Along these lines, I'm curious why MLS and the sports leagues would want to pursue this through litigation... First, this is a law that has lain dormant for over 20 years. Hasn't seen the light of day. Nationally, there have been very few opportunities to pursue it. Why would there be a rush to enact a similar law? Building on this, communities have become more sophisticated with claw back provisions for subsidies in general. From the looks of things, there is a clause requiring FC Cincinnati to purchase the stadium if they move. Next up, MLS is actively seeking expansion. However it comes about, a team in Austin and one in Columbus is expansion. Worst case is mls needing to negotiate a King Solomon style splitting of the baby. In allowing the law to play out, MLS's worst case is that they have to find a way to turn down an offer in Columbus for some reason. Lastly, no trial, no appeal, no precedent. The only thing this litigation does is buy time until Austin is resolved. MLS can defer a sale to local owners in Columbus until Precourt has a stadium deal in place in Austin. The time line puts this in the late summer/early fall. That way, Precourt can remain an owner throughout the process.
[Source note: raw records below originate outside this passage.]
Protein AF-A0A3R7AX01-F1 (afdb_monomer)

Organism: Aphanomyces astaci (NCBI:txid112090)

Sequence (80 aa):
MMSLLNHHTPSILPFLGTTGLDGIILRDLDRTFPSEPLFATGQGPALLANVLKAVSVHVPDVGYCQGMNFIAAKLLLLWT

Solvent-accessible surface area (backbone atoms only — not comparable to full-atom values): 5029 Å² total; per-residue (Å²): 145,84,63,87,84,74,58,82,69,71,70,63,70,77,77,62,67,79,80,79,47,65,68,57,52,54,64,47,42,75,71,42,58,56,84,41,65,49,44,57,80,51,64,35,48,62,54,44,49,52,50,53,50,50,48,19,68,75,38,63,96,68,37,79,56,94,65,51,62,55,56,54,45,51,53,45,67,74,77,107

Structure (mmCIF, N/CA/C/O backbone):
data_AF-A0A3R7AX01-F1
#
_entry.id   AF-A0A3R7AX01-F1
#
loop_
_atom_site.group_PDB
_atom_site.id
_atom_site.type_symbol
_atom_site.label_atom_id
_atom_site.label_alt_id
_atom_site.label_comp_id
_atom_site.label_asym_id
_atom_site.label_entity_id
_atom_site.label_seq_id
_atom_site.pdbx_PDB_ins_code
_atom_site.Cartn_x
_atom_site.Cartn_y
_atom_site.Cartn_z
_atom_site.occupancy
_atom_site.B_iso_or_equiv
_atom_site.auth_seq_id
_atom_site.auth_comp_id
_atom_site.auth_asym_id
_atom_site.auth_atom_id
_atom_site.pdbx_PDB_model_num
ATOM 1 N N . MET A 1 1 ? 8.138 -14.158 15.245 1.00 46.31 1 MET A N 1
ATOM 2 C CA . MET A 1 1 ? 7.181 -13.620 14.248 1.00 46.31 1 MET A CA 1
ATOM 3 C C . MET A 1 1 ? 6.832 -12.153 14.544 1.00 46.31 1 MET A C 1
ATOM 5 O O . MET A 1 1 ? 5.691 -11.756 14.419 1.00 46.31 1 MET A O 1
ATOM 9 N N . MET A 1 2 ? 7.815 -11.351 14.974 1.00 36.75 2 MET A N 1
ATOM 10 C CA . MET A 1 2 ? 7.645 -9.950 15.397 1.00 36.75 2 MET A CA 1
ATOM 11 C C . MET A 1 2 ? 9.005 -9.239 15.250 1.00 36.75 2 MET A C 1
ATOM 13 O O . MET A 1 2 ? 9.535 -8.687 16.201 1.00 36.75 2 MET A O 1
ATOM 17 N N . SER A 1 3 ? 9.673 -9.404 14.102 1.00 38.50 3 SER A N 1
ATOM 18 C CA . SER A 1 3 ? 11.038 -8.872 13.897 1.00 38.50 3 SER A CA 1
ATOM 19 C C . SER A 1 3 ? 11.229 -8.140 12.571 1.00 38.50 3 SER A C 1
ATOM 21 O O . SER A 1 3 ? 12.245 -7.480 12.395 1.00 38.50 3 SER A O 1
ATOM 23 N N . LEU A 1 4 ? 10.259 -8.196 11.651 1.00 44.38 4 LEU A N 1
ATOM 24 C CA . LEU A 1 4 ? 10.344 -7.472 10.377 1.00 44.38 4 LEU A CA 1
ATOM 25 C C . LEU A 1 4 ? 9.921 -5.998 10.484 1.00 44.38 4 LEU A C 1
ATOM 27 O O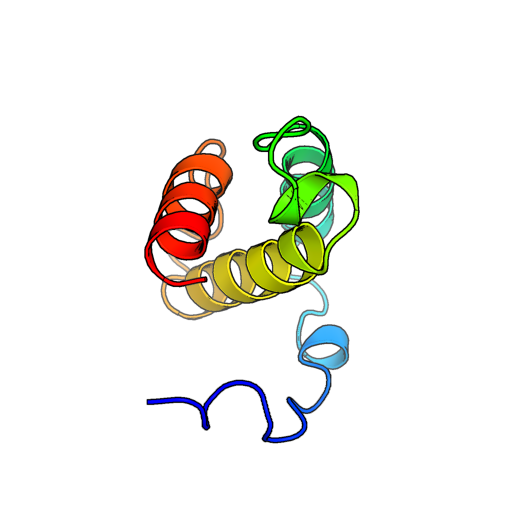 . LEU A 1 4 ? 10.128 -5.248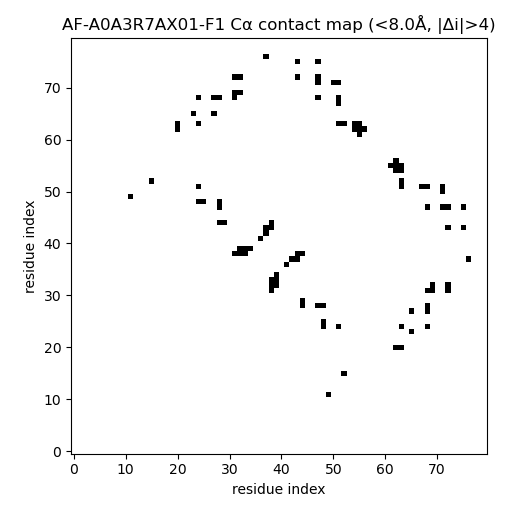 9.542 1.00 44.38 4 LEU A O 1
ATOM 31 N N . LEU A 1 5 ? 9.373 -5.573 11.628 1.00 46.00 5 LEU A N 1
ATOM 32 C CA . LEU A 1 5 ? 8.937 -4.190 11.861 1.00 46.00 5 LEU A CA 1
ATOM 33 C C . LEU A 1 5 ? 9.949 -3.347 12.658 1.00 46.00 5 LEU A C 1
ATOM 35 O O . LEU A 1 5 ? 9.755 -2.145 12.780 1.00 46.00 5 LEU A O 1
ATOM 39 N N . ASN A 1 6 ? 11.014 -3.955 13.203 1.00 36.75 6 ASN A N 1
ATOM 40 C CA . ASN A 1 6 ? 11.939 -3.280 14.129 1.00 36.75 6 ASN A CA 1
ATOM 41 C C . ASN A 1 6 ? 13.362 -3.087 13.587 1.00 36.75 6 ASN A C 1
ATOM 43 O O . ASN A 1 6 ? 14.200 -2.471 14.244 1.00 36.75 6 ASN A O 1
ATOM 47 N N . HIS A 1 7 ? 13.649 -3.575 12.382 1.00 39.72 7 HIS A N 1
ATOM 48 C CA . HIS A 1 7 ? 14.826 -3.120 11.663 1.00 39.72 7 HIS A CA 1
ATOM 49 C C . HIS A 1 7 ? 14.443 -1.826 10.980 1.00 39.72 7 HIS A C 1
ATOM 51 O O . HIS A 1 7 ? 13.631 -1.854 10.063 1.00 39.72 7 HIS A O 1
ATOM 57 N N . HIS A 1 8 ? 15.001 -0.726 11.490 1.00 41.72 8 HIS A N 1
ATOM 58 C CA . HIS A 1 8 ? 15.212 0.547 10.811 1.00 41.72 8 HIS A CA 1
ATOM 59 C C . HIS A 1 8 ? 15.172 0.342 9.295 1.00 41.72 8 HIS A C 1
ATOM 61 O O . HIS A 1 8 ? 16.198 0.025 8.698 1.00 41.72 8 HIS A O 1
ATOM 67 N N . THR A 1 9 ? 13.985 0.421 8.683 1.00 45.25 9 THR A N 1
ATOM 68 C CA . THR A 1 9 ? 13.875 0.385 7.232 1.00 45.25 9 THR A CA 1
ATOM 69 C C . THR A 1 9 ? 14.611 1.641 6.819 1.00 45.25 9 THR A C 1
ATOM 71 O O . THR A 1 9 ? 14.098 2.723 7.139 1.00 45.25 9 THR A O 1
ATOM 74 N N . PRO A 1 10 ? 15.813 1.547 6.210 1.00 41.50 10 PRO A N 1
ATOM 75 C CA . PRO A 1 10 ? 16.411 2.728 5.622 1.00 41.50 10 PRO A CA 1
ATOM 76 C C . PRO A 1 10 ? 15.308 3.294 4.748 1.00 41.50 10 PRO A C 1
ATOM 78 O O . PRO A 1 10 ? 14.655 2.529 4.030 1.00 41.50 10 PRO A O 1
ATOM 81 N N . SER A 1 11 ? 14.986 4.568 4.963 1.00 48.31 11 SER A N 1
ATOM 82 C CA . SER A 1 11 ? 13.909 5.247 4.266 1.00 48.31 11 SER A CA 1
ATOM 83 C C . SER A 1 11 ? 13.985 4.803 2.811 1.00 48.31 11 SER A C 1
ATOM 85 O O . SER A 1 11 ? 14.963 5.064 2.130 1.00 48.31 11 SER A O 1
ATOM 87 N N . ILE A 1 12 ? 13.012 4.020 2.343 1.00 48.97 12 ILE A N 1
ATOM 88 C CA . ILE A 1 12 ? 12.979 3.617 0.930 1.00 48.97 12 ILE A CA 1
ATOM 89 C C . ILE A 1 12 ? 12.688 4.888 0.092 1.00 48.97 12 ILE A C 1
ATOM 91 O O . ILE A 1 12 ? 12.942 4.949 -1.104 1.00 48.97 12 ILE A O 1
ATOM 95 N N . LEU A 1 13 ? 12.235 5.959 0.763 1.00 48.62 13 LEU A N 1
ATOM 96 C CA . LEU A 1 13 ? 11.897 7.285 0.253 1.00 48.62 13 LEU A CA 1
ATOM 97 C C . LEU A 1 13 ? 12.934 7.930 -0.694 1.00 48.62 13 LEU A C 1
ATOM 99 O O . LEU A 1 13 ? 12.482 8.464 -1.702 1.00 48.62 13 LEU A O 1
ATOM 103 N N . PRO A 1 14 ? 14.268 7.899 -0.475 1.00 48.25 14 PRO A N 1
ATOM 104 C CA . PRO A 1 14 ? 15.227 8.527 -1.382 1.00 48.25 14 PRO A CA 1
ATOM 105 C C . PRO A 1 14 ? 15.485 7.70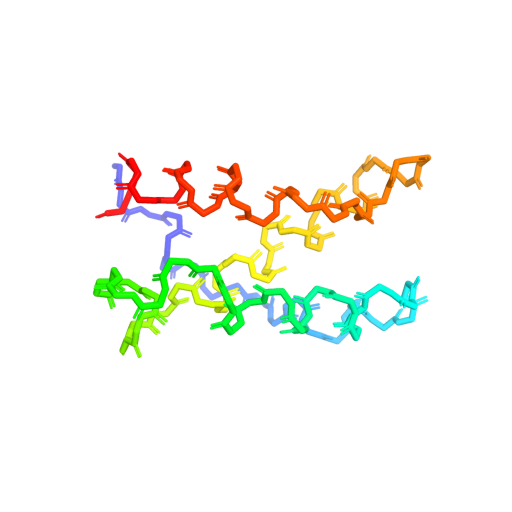6 -2.653 1.00 48.25 14 PRO A C 1
ATOM 107 O O . PRO A 1 14 ? 15.847 8.287 -3.670 1.00 48.25 14 PRO A O 1
ATOM 110 N N . PHE A 1 15 ? 15.299 6.377 -2.627 1.00 47.53 15 PHE A N 1
ATOM 111 C CA . PHE A 1 15 ? 15.526 5.523 -3.806 1.00 47.53 15 PHE A CA 1
ATOM 112 C C . PHE A 1 15 ? 14.284 5.402 -4.702 1.00 47.53 15 PHE A C 1
ATOM 114 O O . PHE A 1 15 ? 14.375 4.991 -5.852 1.00 47.53 15 PHE A O 1
ATOM 121 N N . LEU A 1 16 ? 13.119 5.823 -4.207 1.00 49.38 16 LEU A N 1
ATOM 122 C CA . LEU A 1 16 ? 11.853 5.830 -4.948 1.00 49.38 16 LEU A CA 1
ATOM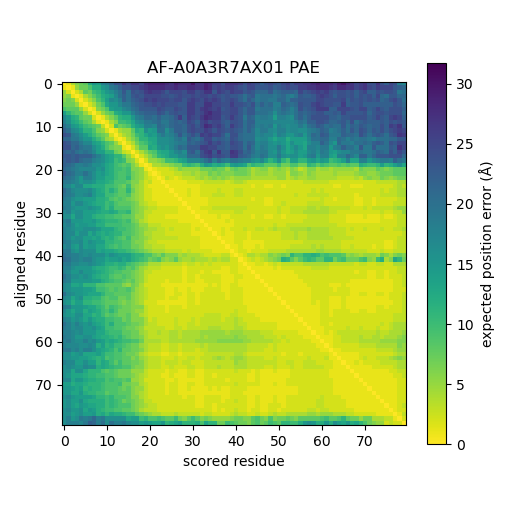 123 C C . LEU A 1 16 ? 11.694 7.032 -5.885 1.00 49.38 16 LEU A C 1
ATOM 125 O O . LEU A 1 16 ? 10.601 7.283 -6.382 1.00 49.38 16 LEU A O 1
ATOM 129 N N . GLY A 1 17 ? 12.773 7.775 -6.132 1.00 47.06 17 GLY A N 1
ATOM 130 C CA . GLY A 1 17 ? 12.786 8.857 -7.100 1.00 47.06 17 GLY A CA 1
ATOM 131 C C . GLY A 1 17 ? 12.430 8.362 -8.504 1.00 47.06 17 GLY A C 1
ATOM 132 O O . GLY A 1 17 ? 13.141 7.556 -9.097 1.00 47.06 17 GLY A O 1
ATOM 133 N N . THR A 1 18 ? 11.348 8.923 -9.048 1.00 53.94 18 THR A N 1
ATOM 134 C CA . THR A 1 18 ? 11.030 9.013 -10.486 1.00 53.94 18 THR A CA 1
ATOM 135 C C . THR A 1 18 ? 10.628 7.727 -11.220 1.00 53.94 18 THR A C 1
ATOM 137 O O . THR A 1 18 ? 11.049 7.509 -12.349 1.00 53.94 18 THR A O 1
ATOM 140 N N . THR A 1 19 ? 9.715 6.918 -10.670 1.00 57.06 19 THR A N 1
ATOM 141 C CA . THR A 1 19 ? 8.934 5.988 -11.530 1.00 57.06 19 THR A CA 1
ATOM 142 C C . THR A 1 19 ? 7.756 6.685 -12.227 1.00 57.06 19 THR A C 1
ATOM 144 O O . THR A 1 19 ? 7.113 6.104 -13.092 1.00 57.06 19 THR A O 1
ATOM 147 N N . GLY A 1 20 ? 7.430 7.925 -11.834 1.00 68.44 20 GLY A N 1
ATOM 148 C CA . GLY A 1 20 ? 6.214 8.627 -12.267 1.00 68.44 20 GLY A CA 1
ATOM 149 C C . GLY A 1 20 ? 4.927 8.089 -11.623 1.00 68.44 20 GLY A C 1
ATOM 150 O O . GLY A 1 20 ? 3.854 8.648 -11.838 1.00 68.44 20 GLY A O 1
ATOM 151 N N . LEU A 1 21 ? 5.027 7.041 -10.795 1.00 79.88 21 LEU A N 1
ATOM 152 C CA . LEU A 1 21 ? 3.891 6.362 -10.165 1.00 79.88 21 LEU A CA 1
ATOM 153 C C . LEU A 1 21 ? 3.548 6.922 -8.781 1.00 79.88 21 LEU A C 1
ATOM 155 O O . LEU A 1 21 ? 2.444 6.689 -8.292 1.00 79.88 21 LEU A O 1
ATOM 159 N N . ASP A 1 22 ? 4.451 7.685 -8.156 1.00 80.56 22 ASP A N 1
ATOM 160 C CA . ASP A 1 22 ? 4.273 8.202 -6.792 1.00 80.56 22 ASP A CA 1
ATOM 161 C C . ASP A 1 22 ? 2.979 9.001 -6.629 1.00 80.56 22 ASP A C 1
ATOM 163 O O . ASP A 1 22 ? 2.271 8.830 -5.641 1.00 80.56 22 ASP A O 1
ATOM 167 N N . GLY A 1 23 ? 2.634 9.828 -7.619 1.00 84.56 23 GLY A N 1
ATOM 168 C CA . GLY A 1 23 ? 1.398 10.611 -7.594 1.00 84.56 23 GLY A CA 1
ATOM 169 C C . GLY A 1 23 ? 0.135 9.755 -7.719 1.00 84.56 23 GLY A C 1
ATOM 170 O O . GLY A 1 23 ? -0.892 10.090 -7.130 1.00 84.56 23 GLY A O 1
ATOM 171 N N . ILE A 1 24 ? 0.209 8.643 -8.458 1.00 89.06 24 ILE A N 1
ATOM 172 C CA . ILE A 1 24 ? -0.915 7.714 -8.635 1.00 89.06 24 ILE A CA 1
ATOM 173 C C . ILE A 1 24 ? -1.107 6.899 -7.355 1.00 89.06 24 ILE A C 1
ATOM 175 O O . ILE A 1 24 ? -2.219 6.825 -6.838 1.00 89.06 24 ILE A O 1
ATOM 179 N N . ILE A 1 25 ? -0.016 6.355 -6.810 1.00 92.06 25 ILE A N 1
ATOM 180 C CA . ILE A 1 25 ? -0.033 5.609 -5.550 1.00 92.06 25 ILE A CA 1
ATOM 181 C C . ILE A 1 25 ? -0.557 6.505 -4.429 1.00 92.06 25 ILE A C 1
ATOM 183 O O . ILE A 1 25 ? -1.488 6.103 -3.743 1.00 92.06 25 ILE A O 1
ATOM 187 N N . LEU A 1 26 ? -0.025 7.726 -4.281 1.00 90.50 26 LEU A N 1
ATOM 188 C CA . LEU A 1 26 ? -0.426 8.659 -3.225 1.00 90.50 26 LEU A CA 1
ATOM 189 C C . LEU A 1 26 ? -1.929 8.961 -3.257 1.00 90.50 26 LEU A C 1
ATOM 191 O O . LEU A 1 26 ? -2.583 8.882 -2.223 1.00 90.50 26 LEU A O 1
ATOM 195 N N . ARG A 1 27 ? -2.489 9.232 -4.444 1.00 90.69 27 ARG A N 1
ATOM 196 C CA . ARG A 1 27 ? -3.933 9.466 -4.615 1.00 90.69 27 ARG 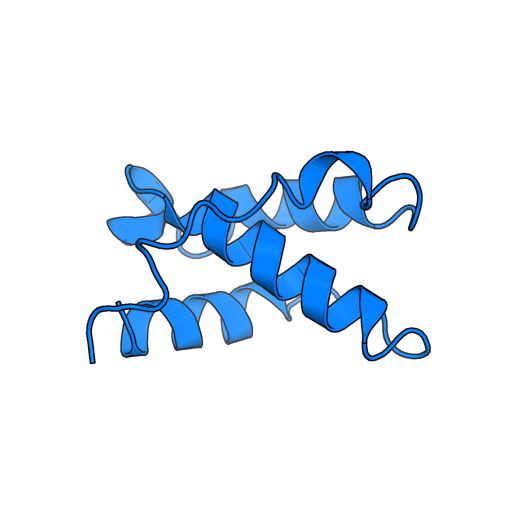A CA 1
ATOM 197 C C . ARG A 1 27 ? -4.776 8.263 -4.189 1.00 90.69 27 ARG A C 1
ATOM 199 O O . ARG A 1 27 ? -5.919 8.420 -3.764 1.00 90.69 27 ARG A O 1
ATOM 206 N N . ASP A 1 28 ? -4.229 7.063 -4.333 1.00 94.44 28 ASP A N 1
ATOM 207 C CA . ASP A 1 28 ? -4.930 5.832 -4.010 1.00 94.44 28 ASP A CA 1
ATOM 208 C C . ASP A 1 28 ? -4.879 5.495 -2.520 1.00 94.44 28 ASP A C 1
ATOM 210 O O . ASP A 1 28 ? -5.813 4.857 -2.033 1.00 94.44 28 ASP A O 1
ATOM 214 N N . LEU A 1 29 ? -3.872 5.967 -1.777 1.00 93.00 29 LEU A N 1
ATOM 215 C CA . LEU A 1 29 ? -3.758 5.723 -0.335 1.00 93.00 29 LEU A CA 1
ATOM 216 C C . LEU A 1 29 ? -4.967 6.272 0.435 1.00 93.00 29 LEU A C 1
ATOM 218 O O . LEU A 1 29 ? -5.607 5.513 1.159 1.00 93.00 29 LEU A O 1
ATOM 222 N N . ASP A 1 30 ? -5.335 7.537 0.210 1.00 89.19 30 ASP A N 1
ATOM 223 C CA . ASP A 1 30 ? -6.397 8.226 0.969 1.00 89.19 30 ASP A CA 1
ATOM 224 C C . ASP A 1 30 ? -7.785 7.593 0.787 1.00 89.19 30 ASP A C 1
ATOM 226 O O . ASP A 1 30 ? -8.661 7.705 1.645 1.00 89.19 30 ASP A O 1
ATOM 230 N N . ARG A 1 31 ? -8.000 6.902 -0.339 1.00 94.06 31 ARG A N 1
ATOM 231 C CA . ARG A 1 31 ? -9.263 6.216 -0.656 1.00 94.06 31 ARG A CA 1
ATOM 232 C C . ARG A 1 31 ? -9.256 4.721 -0.329 1.00 94.06 31 ARG A C 1
ATOM 234 O O . ARG A 1 31 ? -10.265 4.051 -0.558 1.00 94.06 31 ARG A O 1
ATOM 241 N N . THR A 1 32 ? -8.150 4.176 0.178 1.00 96.50 32 THR A N 1
ATOM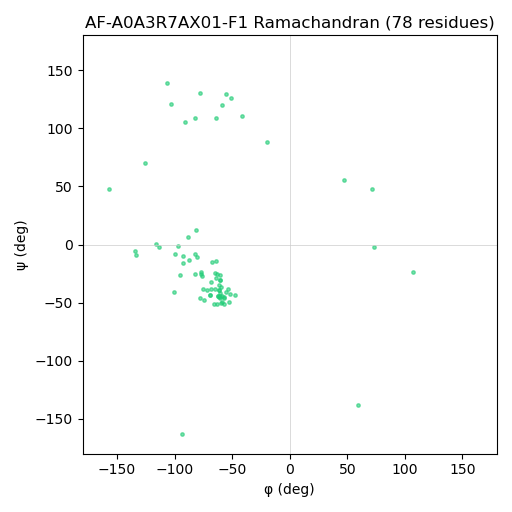 242 C CA . THR A 1 32 ? -8.038 2.744 0.487 1.00 96.50 32 THR A CA 1
ATOM 243 C C . THR A 1 32 ? -8.464 2.465 1.921 1.00 96.50 32 THR A C 1
ATOM 245 O O . THR A 1 32 ? -7.723 2.738 2.855 1.00 96.50 32 THR A O 1
ATOM 248 N N . PHE A 1 33 ? -9.656 1.882 2.080 1.00 96.38 33 PHE A N 1
ATOM 249 C CA . PHE A 1 33 ? -10.229 1.482 3.374 1.00 96.38 33 PHE A CA 1
ATOM 250 C C . PHE A 1 33 ? -10.143 2.567 4.471 1.00 96.38 33 PHE A C 1
ATOM 252 O O . PHE A 1 33 ? -9.644 2.299 5.562 1.00 96.38 33 PHE A O 1
ATOM 259 N N . PRO A 1 34 ? -10.670 3.784 4.238 1.00 95.38 34 PRO A N 1
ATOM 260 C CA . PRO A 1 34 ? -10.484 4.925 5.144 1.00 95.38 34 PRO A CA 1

I have very little to contribute to this thread; my understanding of lawyer-speak is virtually nonexistent. I'm proud of myself simply for knowing what "et cetera" means, let alone all those Latin legal terms y'all throw around. All I can say is, with the news this week on Cincinnati's stadium progress, it would be a dang shame if Cincy joined the league and Columbus was no longer with us. It seems to me that would be a no-brainer rivalry, the kind MLS purports to be so fond of.
I know i know but I’m losing it over here! Seriously though I feel helpless as do a lot of people. Sure there are certain steps you can take to try and make your voice heard but not much. In all serisuosness I was kidding about jumping on twitter and going full on Ted but you all have somehow convinced me that maybe it’s not a bad idea. Twitter handle: MajorLeagueSoccerreform
Wow ! Crew are willing to open books to bonafide buyers if they agree to non disclosure. Time for the Nation Wide owned Mayor to put up or shut up.
There isn't any doubt that the CP has rounded up some qualified local buyers. There is considerable doubt about how much will be offered for the team and whether or not PSV must accept a reasonable offer or is free to reject any they don't like.
Here is the link...not sure why so many don't post links https://www.bizjournals.com/columbu...ners-prepared-to-open-books-to-bona-fide.html
Facts are facts, the Mayor spearheaded the bailout of both the Nationwide arena and the Bluejackets. His handling of the Crew has been the opposite. Perhaps your upset that this so called idiot called it and warned Crew fans this would happen years ago and you were the only hardheaded fool to dismiss the possibility and get personal just like a girl. Sorry Billie.
Well, for one thing your entire premise is wrong. Mike Coleman was the Mayor of Columbus when the arena deal was done.